I’ll go first. After your turn the water off in the shower but before you get out, use your hands to wipe off any standing water on your body. Maybe even give your legs a bit of a shake. This way, you won’t drip nearly as much when you get out, keeping the floor and your towel drier.
If you’re having a hard time opening a jar or bottle, wrap a rubber band around the lid, then use that to grip and twist it. I don’t know why it works so well but it does.
Because the torque you can apply to the lid is usually limited by grip strength/friction, not arm strength/leverage.

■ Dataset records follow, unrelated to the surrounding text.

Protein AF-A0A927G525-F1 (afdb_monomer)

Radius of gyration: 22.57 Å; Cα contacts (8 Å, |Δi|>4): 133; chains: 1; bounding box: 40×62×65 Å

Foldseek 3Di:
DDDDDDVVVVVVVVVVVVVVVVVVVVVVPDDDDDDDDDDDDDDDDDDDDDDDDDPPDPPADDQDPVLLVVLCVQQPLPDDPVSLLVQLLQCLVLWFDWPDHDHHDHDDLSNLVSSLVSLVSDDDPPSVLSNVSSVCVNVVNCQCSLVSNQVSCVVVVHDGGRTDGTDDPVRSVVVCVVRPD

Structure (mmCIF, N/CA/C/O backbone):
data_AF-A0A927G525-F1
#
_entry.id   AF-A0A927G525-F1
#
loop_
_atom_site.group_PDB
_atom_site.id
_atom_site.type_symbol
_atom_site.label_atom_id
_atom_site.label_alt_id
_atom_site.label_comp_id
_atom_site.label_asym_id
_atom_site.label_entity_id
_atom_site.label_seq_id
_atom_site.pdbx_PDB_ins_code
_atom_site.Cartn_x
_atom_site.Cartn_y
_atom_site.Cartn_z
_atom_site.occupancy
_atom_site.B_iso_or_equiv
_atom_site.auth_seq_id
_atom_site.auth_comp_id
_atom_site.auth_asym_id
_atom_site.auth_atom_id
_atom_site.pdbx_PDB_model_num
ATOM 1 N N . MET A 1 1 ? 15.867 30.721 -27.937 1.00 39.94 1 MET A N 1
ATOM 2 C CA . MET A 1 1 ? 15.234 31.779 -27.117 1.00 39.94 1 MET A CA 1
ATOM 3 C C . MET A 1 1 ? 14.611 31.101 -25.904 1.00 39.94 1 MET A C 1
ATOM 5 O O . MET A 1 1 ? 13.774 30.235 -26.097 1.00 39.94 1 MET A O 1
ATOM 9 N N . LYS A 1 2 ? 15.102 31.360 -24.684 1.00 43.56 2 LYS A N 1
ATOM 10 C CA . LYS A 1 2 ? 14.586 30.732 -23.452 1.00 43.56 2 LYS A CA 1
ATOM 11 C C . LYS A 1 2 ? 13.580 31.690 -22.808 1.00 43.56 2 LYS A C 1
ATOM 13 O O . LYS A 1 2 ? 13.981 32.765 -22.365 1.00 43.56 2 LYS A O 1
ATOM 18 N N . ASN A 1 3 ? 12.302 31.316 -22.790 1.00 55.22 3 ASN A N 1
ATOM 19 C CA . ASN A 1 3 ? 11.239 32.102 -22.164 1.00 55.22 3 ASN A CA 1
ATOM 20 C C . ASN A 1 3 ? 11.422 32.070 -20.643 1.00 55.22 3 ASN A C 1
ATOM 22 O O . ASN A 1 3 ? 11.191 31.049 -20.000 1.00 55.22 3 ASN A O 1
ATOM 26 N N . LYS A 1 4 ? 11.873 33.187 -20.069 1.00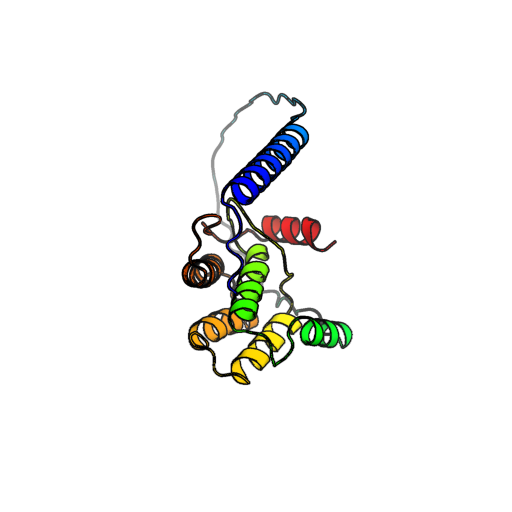 57.25 4 LYS A N 1
ATOM 27 C CA . LYS A 1 4 ? 11.901 33.388 -18.619 1.00 57.25 4 LYS A CA 1
ATOM 28 C C . LYS A 1 4 ? 10.483 33.754 -18.177 1.00 57.25 4 LYS A C 1
ATOM 30 O O . LYS A 1 4 ? 10.048 34.881 -18.412 1.00 57.25 4 LYS A O 1
ATOM 35 N N . LEU A 1 5 ? 9.764 32.802 -17.584 1.00 58.34 5 LEU A N 1
ATOM 36 C CA . LEU A 1 5 ? 8.519 33.079 -16.862 1.00 58.34 5 LEU A CA 1
ATOM 37 C C . LEU A 1 5 ? 8.806 34.147 -15.797 1.00 58.34 5 LEU A C 1
ATOM 39 O O . LEU A 1 5 ? 9.718 34.001 -14.984 1.00 58.34 5 LEU A O 1
ATOM 43 N N . GLN A 1 6 ? 8.079 35.261 -15.874 1.00 56.66 6 GLN A N 1
ATOM 44 C CA . GLN A 1 6 ? 8.254 36.414 -14.994 1.00 56.66 6 GLN A CA 1
ATOM 45 C C . GLN A 1 6 ? 7.809 36.028 -13.568 1.00 56.66 6 GLN A C 1
ATOM 47 O O . GLN A 1 6 ? 6.707 35.495 -13.416 1.00 56.66 6 GLN A O 1
ATOM 52 N N . PRO A 1 7 ? 8.608 36.296 -12.517 1.00 56.25 7 PRO A N 1
ATOM 53 C CA . PRO A 1 7 ? 8.331 35.832 -11.149 1.00 56.25 7 PRO A CA 1
ATOM 54 C C . PRO A 1 7 ? 7.003 36.349 -10.562 1.00 56.25 7 PRO A C 1
ATOM 56 O O . PRO A 1 7 ? 6.453 35.739 -9.651 1.00 56.25 7 PRO A O 1
ATOM 59 N N . THR A 1 8 ? 6.431 37.417 -11.117 1.00 53.62 8 THR A N 1
ATOM 60 C CA . THR A 1 8 ? 5.122 37.969 -10.736 1.00 53.62 8 THR A CA 1
ATOM 61 C C . THR A 1 8 ? 3.933 37.061 -11.071 1.00 53.62 8 THR A C 1
ATOM 63 O O . THR A 1 8 ? 2.954 37.059 -10.329 1.00 53.62 8 THR A O 1
ATOM 66 N N . LEU A 1 9 ? 4.008 36.245 -12.130 1.00 52.56 9 LEU A N 1
ATOM 67 C CA . LEU A 1 9 ? 2.923 35.322 -12.510 1.00 52.56 9 LEU A CA 1
ATOM 68 C C . LEU A 1 9 ? 2.829 34.106 -11.575 1.00 52.56 9 LEU A C 1
ATOM 70 O O . LEU A 1 9 ? 1.742 33.583 -11.349 1.00 52.56 9 LEU A O 1
ATOM 74 N N . ILE A 1 10 ? 3.954 33.692 -10.986 1.00 56.41 10 ILE A N 1
ATOM 75 C CA . ILE A 1 10 ? 4.010 32.559 -10.052 1.00 56.41 10 ILE A CA 1
ATOM 76 C C . ILE A 1 10 ? 3.371 32.948 -8.710 1.00 56.41 10 ILE A C 1
ATOM 78 O O . ILE A 1 10 ? 2.607 32.173 -8.140 1.00 56.41 10 ILE A O 1
ATOM 82 N N . ILE A 1 11 ? 3.610 34.177 -8.241 1.00 58.72 11 ILE A N 1
ATOM 83 C CA . ILE A 1 11 ? 3.064 34.672 -6.966 1.00 58.72 11 ILE A CA 1
ATOM 84 C C . ILE A 1 11 ? 1.535 34.804 -7.035 1.00 58.72 11 ILE A C 1
ATOM 86 O O . ILE A 1 11 ? 0.843 34.410 -6.098 1.00 58.72 11 ILE A O 1
ATOM 90 N N . ALA A 1 12 ? 0.992 35.285 -8.158 1.00 60.22 12 ALA A N 1
ATOM 91 C CA . ALA A 1 12 ? -0.456 35.388 -8.345 1.00 60.22 12 ALA A CA 1
ATOM 92 C C . ALA A 1 12 ? -1.150 34.011 -8.326 1.00 60.22 12 ALA A C 1
ATOM 94 O O . ALA A 1 12 ? -2.212 33.869 -7.722 1.00 60.22 12 ALA A O 1
ATOM 95 N N . GLY A 1 13 ? -0.526 32.983 -8.915 1.00 58.19 13 GLY A N 1
ATOM 96 C CA . GLY A 1 13 ? -1.050 31.613 -8.898 1.00 58.19 13 GLY A CA 1
ATOM 97 C C . GLY A 1 13 ? -1.120 31.009 -7.491 1.00 58.19 13 GLY A C 1
ATOM 98 O O . GLY A 1 13 ? -2.121 30.393 -7.134 1.00 58.19 13 GLY A O 1
ATOM 99 N N . VAL A 1 14 ? -0.102 31.244 -6.657 1.00 66.50 14 VAL A N 1
ATOM 100 C CA . VAL A 1 14 ? -0.062 30.733 -5.273 1.00 66.50 14 VAL A CA 1
ATOM 101 C C . VAL A 1 14 ? -1.140 31.379 -4.395 1.00 66.50 14 VAL A C 1
ATOM 103 O O . VAL A 1 14 ? -1.772 30.692 -3.595 1.00 66.50 14 VAL A O 1
ATOM 106 N N . ILE A 1 15 ? -1.415 32.676 -4.576 1.00 67.94 15 ILE A N 1
ATOM 107 C CA . ILE A 1 15 ? -2.446 33.389 -3.801 1.00 67.94 15 ILE A CA 1
ATOM 108 C C . ILE A 1 15 ? -3.853 32.859 -4.122 1.00 67.94 15 ILE A C 1
ATOM 110 O O . ILE A 1 15 ? -4.662 32.681 -3.212 1.00 67.94 15 ILE A O 1
ATOM 114 N N . ILE A 1 16 ? -4.134 32.546 -5.392 1.00 67.38 16 ILE A N 1
ATOM 115 C CA . ILE A 1 16 ? -5.429 31.984 -5.815 1.00 67.38 16 ILE A CA 1
ATOM 116 C C . ILE A 1 16 ? -5.639 30.586 -5.217 1.00 67.38 16 ILE A C 1
ATOM 118 O O . ILE A 1 16 ? -6.733 30.277 -4.749 1.00 67.38 16 ILE A O 1
ATOM 122 N N . ILE A 1 17 ? -4.583 29.768 -5.166 1.00 70.31 17 ILE A N 1
ATOM 123 C CA . ILE A 1 17 ? -4.628 28.432 -4.563 1.00 70.31 17 ILE A CA 1
ATOM 124 C C . ILE A 1 17 ? -4.920 28.533 -3.057 1.00 70.31 17 ILE A C 1
ATOM 126 O O . ILE A 1 17 ? -5.826 27.865 -2.567 1.00 70.31 17 ILE A O 1
ATOM 130 N N . ILE A 1 18 ? -4.234 29.416 -2.324 1.00 76.62 18 ILE A N 1
ATOM 131 C CA . ILE A 1 18 ? -4.459 29.595 -0.878 1.00 76.62 18 ILE A CA 1
ATOM 132 C C . ILE A 1 18 ? -5.886 30.087 -0.588 1.00 76.62 18 ILE A C 1
ATOM 134 O O . ILE A 1 18 ? -6.522 29.590 0.339 1.00 76.62 18 ILE A O 1
ATOM 138 N N . ALA A 1 19 ? -6.418 31.012 -1.393 1.00 71.88 19 ALA A N 1
ATOM 139 C CA . ALA A 1 19 ? -7.792 31.491 -1.242 1.00 71.88 19 ALA A CA 1
ATOM 140 C C . ALA A 1 19 ? -8.829 30.385 -1.516 1.00 71.88 19 ALA A C 1
ATOM 142 O O . ALA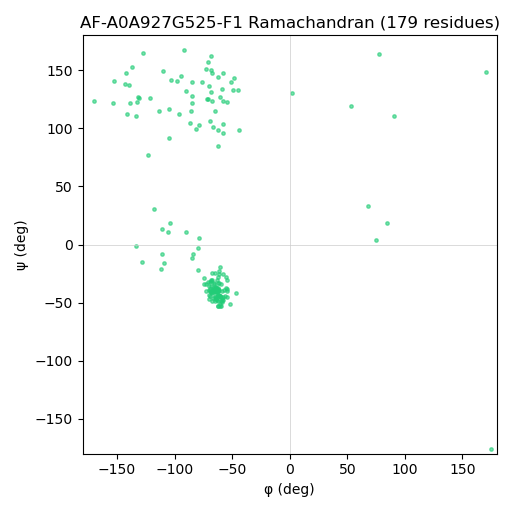 A 1 19 ? -9.806 30.266 -0.777 1.00 71.88 19 ALA A O 1
ATOM 143 N N . PHE A 1 20 ? -8.594 29.544 -2.529 1.00 77.44 20 PHE A N 1
ATOM 144 C CA . PHE A 1 20 ? -9.458 28.407 -2.853 1.00 77.44 20 PHE A CA 1
ATOM 145 C C . PHE A 1 20 ? -9.467 27.353 -1.734 1.00 77.44 20 PHE A C 1
ATOM 147 O O . PHE A 1 20 ? -10.533 26.926 -1.293 1.00 77.44 20 PHE A O 1
ATOM 154 N N . PHE A 1 21 ? -8.293 26.987 -1.209 1.00 74.19 21 PHE A N 1
ATOM 155 C CA . PHE A 1 21 ? -8.185 26.045 -0.089 1.00 74.19 21 PHE A CA 1
ATOM 156 C C . PHE A 1 21 ? -8.732 26.621 1.226 1.00 74.19 21 PHE A C 1
ATOM 158 O O . PHE A 1 21 ? -9.364 25.894 1.989 1.00 74.19 21 PHE A O 1
ATOM 165 N N . GLY A 1 22 ? -8.559 27.923 1.474 1.00 76.00 22 GLY A N 1
ATOM 166 C CA . GLY A 1 22 ? -9.157 28.607 2.622 1.00 76.00 22 GLY A CA 1
ATOM 167 C C . GLY A 1 22 ? -10.688 28.627 2.570 1.00 76.00 22 GLY A C 1
ATOM 168 O O . GLY A 1 22 ? -11.336 28.392 3.586 1.00 76.00 22 GLY A O 1
ATOM 169 N N . TYR A 1 23 ? -11.271 28.835 1.386 1.00 75.94 23 TYR A N 1
ATOM 170 C CA . TYR A 1 23 ? -12.721 28.770 1.184 1.00 75.94 23 TYR A CA 1
ATOM 171 C C . TYR A 1 23 ? -13.271 27.341 1.341 1.00 75.94 23 TYR A C 1
ATOM 173 O O . TYR A 1 23 ? -14.293 27.144 1.991 1.00 75.94 23 TYR A O 1
ATOM 181 N N . MET A 1 24 ? -12.569 26.324 0.827 1.00 74.06 24 MET A N 1
ATOM 182 C CA . MET A 1 24 ? -12.942 24.915 1.041 1.00 74.06 24 MET A CA 1
ATOM 183 C C . MET A 1 24 ? -12.901 24.518 2.524 1.00 74.06 24 MET A C 1
ATOM 185 O O . MET A 1 24 ? -13.780 23.798 2.994 1.00 74.06 24 MET A O 1
ATOM 189 N N . TYR A 1 25 ? -11.920 25.024 3.279 1.00 75.00 25 TYR A N 1
ATOM 190 C CA . TYR A 1 25 ? -11.811 24.777 4.716 1.00 75.00 25 TYR A CA 1
ATOM 191 C C . TYR A 1 25 ? -13.017 25.328 5.491 1.00 75.00 25 TYR A C 1
ATOM 193 O O . TYR A 1 25 ? -13.557 24.622 6.338 1.00 75.00 25 TYR A O 1
ATOM 201 N N . THR A 1 26 ? -13.499 26.541 5.199 1.00 68.50 26 THR A N 1
ATOM 202 C CA . THR A 1 26 ? -14.641 27.116 5.937 1.00 68.50 26 THR A CA 1
ATOM 203 C C . THR A 1 26 ? -15.961 26.411 5.631 1.00 68.50 26 THR A C 1
ATOM 205 O O . THR A 1 26 ? -16.758 26.217 6.545 1.00 68.50 26 THR A O 1
ATOM 208 N N . VAL A 1 27 ? -16.174 25.968 4.387 1.00 64.81 27 VAL A N 1
ATOM 209 C CA . VAL A 1 27 ? -17.385 25.226 3.982 1.00 64.81 27 VAL A CA 1
ATOM 210 C C . VAL A 1 27 ? -17.437 23.829 4.614 1.00 64.81 27 VAL A C 1
ATOM 212 O O . VAL A 1 27 ? -18.519 23.338 4.919 1.00 64.81 27 VAL A O 1
ATOM 215 N N . GLN A 1 28 ? -16.285 23.204 4.877 1.00 55.56 28 GLN A N 1
ATOM 216 C CA . GLN A 1 28 ? -16.208 21.896 5.540 1.00 55.56 28 GLN A CA 1
ATOM 217 C C . GLN A 1 28 ? -16.235 21.982 7.081 1.00 55.56 28 GLN A C 1
ATOM 219 O O . GLN A 1 28 ? -16.398 20.962 7.747 1.00 55.56 28 GLN A O 1
ATOM 224 N N . SER A 1 29 ? -16.089 23.183 7.653 1.00 53.62 29 SER A N 1
ATOM 225 C CA . SER A 1 29 ? -15.905 23.393 9.098 1.00 53.62 29 SER A CA 1
ATOM 226 C C . SER A 1 29 ? -17.141 23.910 9.840 1.00 53.62 29 SER A C 1
ATOM 228 O O . SER A 1 29 ? -16.972 24.434 10.935 1.00 53.62 29 SER A O 1
ATOM 230 N N . THR A 1 30 ? -18.366 23.806 9.310 1.00 46.56 30 THR A N 1
ATOM 231 C CA . THR A 1 30 ? -19.584 24.105 10.094 1.00 46.56 30 THR A CA 1
ATOM 232 C C . THR A 1 30 ? -20.041 22.858 10.861 1.00 46.56 30 THR A C 1
ATOM 234 O O . THR A 1 30 ? -20.611 21.959 10.236 1.00 46.56 30 THR A O 1
ATOM 237 N N . PRO A 1 31 ? -19.828 22.758 12.186 1.00 49.62 31 PRO A N 1
ATOM 238 C CA . PRO A 1 31 ? -20.249 21.605 12.969 1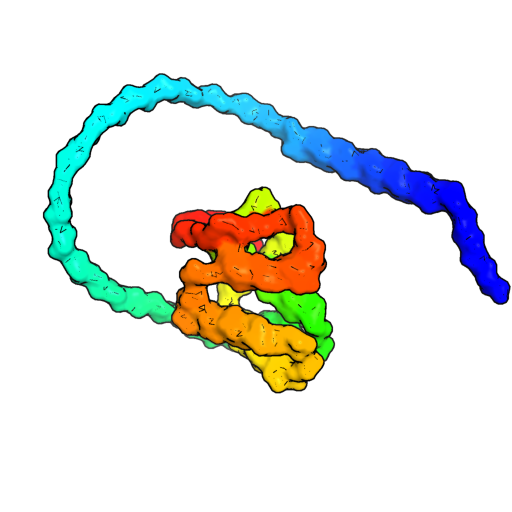.00 49.62 31 PRO A CA 1
ATOM 239 C C . PRO A 1 31 ? -21.671 21.849 13.494 1.00 49.62 31 PRO A C 1
ATOM 241 O O . PRO A 1 31 ? -21.960 22.911 14.045 1.00 49.62 31 PRO A O 1
ATOM 244 N N . ALA A 1 32 ? -22.561 20.870 13.335 1.00 41.31 32 ALA A N 1
ATOM 245 C CA . ALA A 1 32 ? -23.811 20.826 14.087 1.00 41.31 32 ALA A CA 1
ATOM 246 C C . ALA A 1 32 ? -23.482 20.490 15.554 1.00 41.31 32 ALA A C 1
ATOM 248 O O . ALA A 1 32 ? -22.785 19.510 15.816 1.00 41.31 32 ALA A O 1
ATOM 249 N N . GLU A 1 33 ? -23.932 21.322 16.498 1.00 45.72 33 GLU A N 1
ATOM 250 C CA . GLU A 1 33 ? -23.823 21.040 17.933 1.00 45.72 33 GLU A CA 1
ATOM 251 C C . GLU A 1 33 ? -24.718 19.854 18.306 1.00 45.72 33 GLU A C 1
ATOM 253 O O . GLU A 1 33 ? -25.935 19.919 18.137 1.00 45.72 33 GLU A O 1
ATOM 258 N N . GLU A 1 34 ? -24.134 18.814 18.902 1.00 36.59 34 GLU A N 1
ATOM 259 C CA . GLU A 1 34 ? -24.881 17.841 19.692 1.00 36.59 34 GLU A CA 1
ATOM 260 C C . GLU A 1 34 ? -24.169 17.608 21.027 1.00 36.59 34 GLU A C 1
ATOM 262 O O . GLU A 1 34 ? -22.961 17.380 21.106 1.00 36.59 34 GLU A O 1
ATOM 267 N N . LYS A 1 35 ? -24.946 17.758 22.096 1.00 39.81 35 LYS A N 1
ATOM 268 C CA . LYS A 1 35 ? -24.525 17.786 23.492 1.00 39.81 35 LYS A CA 1
ATOM 269 C C . LYS A 1 35 ? -24.917 16.442 24.101 1.00 39.81 35 LYS A C 1
ATOM 271 O O . LYS A 1 35 ? -26.108 16.159 24.172 1.00 39.81 35 LYS A O 1
ATOM 276 N N . VAL A 1 36 ? -23.953 15.635 24.547 1.00 34.03 36 VAL A N 1
ATOM 277 C CA . VAL A 1 36 ? -24.246 14.370 25.243 1.00 34.03 36 VAL A CA 1
ATOM 278 C C . VAL A 1 36 ? -23.617 14.366 26.630 1.00 34.03 36 VAL A C 1
ATOM 280 O O . VAL A 1 36 ? -22.438 14.659 26.824 1.00 34.03 36 VAL A O 1
ATOM 283 N N . GLU A 1 37 ? -24.495 14.098 27.586 1.00 31.39 37 GLU A N 1
ATOM 284 C CA . GLU A 1 37 ? -24.342 14.138 29.030 1.00 31.39 37 GLU A CA 1
ATOM 285 C C . GLU A 1 37 ? -23.755 12.815 29.548 1.00 31.39 37 GLU A C 1
ATOM 287 O O . GLU A 1 37 ? -24.078 11.732 29.064 1.00 31.39 37 GLU A O 1
ATOM 292 N N . VAL A 1 38 ? -22.845 12.925 30.515 1.00 31.73 38 VAL A N 1
ATOM 293 C CA . VAL A 1 38 ? -22.049 11.833 31.088 1.00 31.73 38 VAL A CA 1
ATOM 294 C C . VAL A 1 38 ? -22.839 11.139 32.195 1.00 31.73 38 VAL A C 1
ATOM 296 O O . VAL A 1 38 ? -23.227 11.798 33.157 1.00 31.73 38 VAL A O 1
ATOM 299 N N . ILE A 1 39 ? -22.977 9.812 32.134 1.00 34.06 39 ILE A N 1
ATOM 300 C CA . ILE A 1 39 ? -23.263 8.985 33.315 1.00 34.06 39 ILE A CA 1
ATOM 301 C C . ILE A 1 39 ? -22.311 7.787 33.303 1.00 34.06 39 ILE A C 1
ATOM 303 O O . ILE A 1 39 ? -22.239 7.038 32.333 1.00 34.06 39 ILE A O 1
ATOM 307 N N . ALA A 1 40 ? -21.548 7.667 34.387 1.00 34.47 40 ALA A N 1
ATOM 308 C CA . ALA A 1 40 ? -20.619 6.585 34.669 1.00 34.47 40 ALA A CA 1
ATOM 309 C C . ALA A 1 40 ? -21.280 5.558 35.593 1.00 34.47 40 ALA A C 1
ATOM 311 O O . ALA A 1 40 ? -21.918 5.959 36.565 1.00 34.47 40 ALA A O 1
ATOM 312 N N . GLU A 1 41 ? -21.037 4.268 35.357 1.00 32.25 41 GLU A N 1
ATOM 313 C CA . GLU A 1 41 ? -21.097 3.248 36.407 1.00 32.25 41 GLU A CA 1
ATOM 314 C C . GLU A 1 41 ? -20.175 2.063 36.060 1.00 32.25 41 GLU A C 1
ATOM 316 O O . GLU A 1 41 ? -20.290 1.446 35.001 1.00 32.25 41 GLU A O 1
ATOM 321 N N . GLU A 1 42 ? -19.216 1.787 36.950 1.00 34.88 42 GLU A N 1
ATOM 322 C CA . GLU A 1 42 ? -18.452 0.535 37.022 1.00 34.88 42 GLU A CA 1
ATOM 323 C C . GLU A 1 42 ? -19.346 -0.594 37.561 1.00 34.88 42 GLU A C 1
ATOM 325 O O . GLU A 1 42 ? -20.164 -0.320 38.432 1.00 34.88 42 GLU A O 1
ATOM 330 N N . THR A 1 43 ? -19.106 -1.863 37.188 1.00 25.16 43 THR A N 1
ATOM 331 C CA . THR A 1 43 ? -18.833 -2.969 38.144 1.00 25.16 43 THR A CA 1
ATOM 332 C C . THR A 1 43 ? -18.362 -4.259 37.431 1.00 25.16 43 THR A C 1
ATOM 334 O O . THR A 1 43 ? -19.031 -4.804 36.563 1.00 25.16 43 THR A O 1
ATOM 337 N N . LYS A 1 44 ? -17.175 -4.697 37.871 1.00 31.28 44 LYS A N 1
ATOM 338 C CA . LYS A 1 44 ? -16.475 -6.004 37.951 1.00 31.28 44 LYS A CA 1
ATOM 339 C C . LYS A 1 44 ? -17.073 -7.330 37.410 1.00 31.28 44 LYS A C 1
ATOM 341 O O . LYS A 1 44 ? -18.122 -7.775 37.851 1.00 31.28 44 LYS A O 1
ATOM 346 N N . GLU A 1 45 ? -16.219 -8.005 36.621 1.00 30.88 45 GLU A N 1
ATOM 347 C CA . GLU A 1 45 ? -15.624 -9.362 36.792 1.00 30.88 45 GLU A CA 1
ATOM 348 C C . GLU A 1 45 ? -16.524 -10.594 37.047 1.00 30.88 45 GLU A C 1
ATOM 350 O O . GLU A 1 45 ? -17.109 -10.722 38.117 1.00 30.88 45 GLU A O 1
ATOM 355 N N . SER A 1 46 ? -16.486 -11.592 36.143 1.00 27.42 46 SER A N 1
ATOM 356 C CA . SER A 1 46 ? -15.856 -12.916 36.383 1.00 27.42 46 SER A CA 1
ATOM 357 C C . SER A 1 46 ? -16.158 -13.953 35.278 1.00 27.42 46 SER A C 1
ATOM 359 O O . SER A 1 46 ? -17.267 -14.008 34.755 1.00 27.42 46 SER A O 1
ATOM 361 N N . ALA A 1 47 ? -15.166 -14.829 35.076 1.00 27.95 47 ALA A N 1
ATOM 362 C CA . ALA A 1 47 ? -15.230 -16.235 34.657 1.00 27.95 47 ALA A CA 1
ATOM 363 C C . ALA A 1 47 ? -15.168 -16.592 33.159 1.00 27.95 47 ALA A C 1
ATOM 365 O O . ALA A 1 47 ? -16.104 -16.413 32.385 1.00 27.95 47 ALA A O 1
ATOM 366 N N . GLU A 1 48 ? -14.028 -17.205 32.822 1.00 32.62 48 GLU A N 1
ATOM 367 C CA . GLU A 1 48 ? -13.744 -18.004 31.634 1.00 32.62 48 GLU A CA 1
ATOM 368 C C . GLU A 1 48 ? -14.823 -19.058 31.357 1.00 32.62 48 GLU A C 1
ATOM 370 O O . GLU A 1 48 ? -15.295 -19.759 32.253 1.00 32.62 48 GLU A O 1
ATOM 375 N N . THR A 1 49 ? -15.109 -19.276 30.078 1.00 25.34 49 THR A N 1
ATOM 376 C CA . THR A 1 49 ? -15.438 -20.604 29.563 1.00 25.34 49 THR A CA 1
ATOM 377 C C . THR A 1 49 ? -14.785 -20.724 28.198 1.00 25.34 49 THR A C 1
ATOM 379 O O . THR A 1 49 ? -15.115 -20.006 27.260 1.00 25.34 49 THR A O 1
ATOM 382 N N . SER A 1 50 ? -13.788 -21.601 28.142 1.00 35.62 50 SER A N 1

Also use a towel or cloth on top of the rubber band so it’s gentler on your hand / skin.
Why it works: this fixes the problem of poor friction; metal doesn’t grip well against skin (especially if your hand is wet or oily). The rubber band grips well against the metal of the lid and your skin (or towel).
And if that doesn’t work, you can bop the side of the lid with a butter knife a few times, tends to release the most aggressively stuck lids. Downside is the lid is permanently dented, but small sacrifices.
I pop the bottom of the jar with my palm and it usually loosens up with a loud “schloop!” noise.
I usually just use a kitchen rag, and when that isn’t good enough I run the lid under hot water for a few seconds, carefully tap the circumference of the lid against the counter, and try again.
You should try the rubber band thing! It’s life changing I tell ya.
Even better: purchase an inexpensive strap wrench with a rubber strap (something like this) and keep it in the kitchen for stubborn jar lids. For the jar lids that even a strap wrench alone can’t quite open, I’ve had success by using the strap wrench on the lid while holding the jar itself with a silicone oven mitt (or oven mitt with rubberized grip–the rubber band trick might work here as well).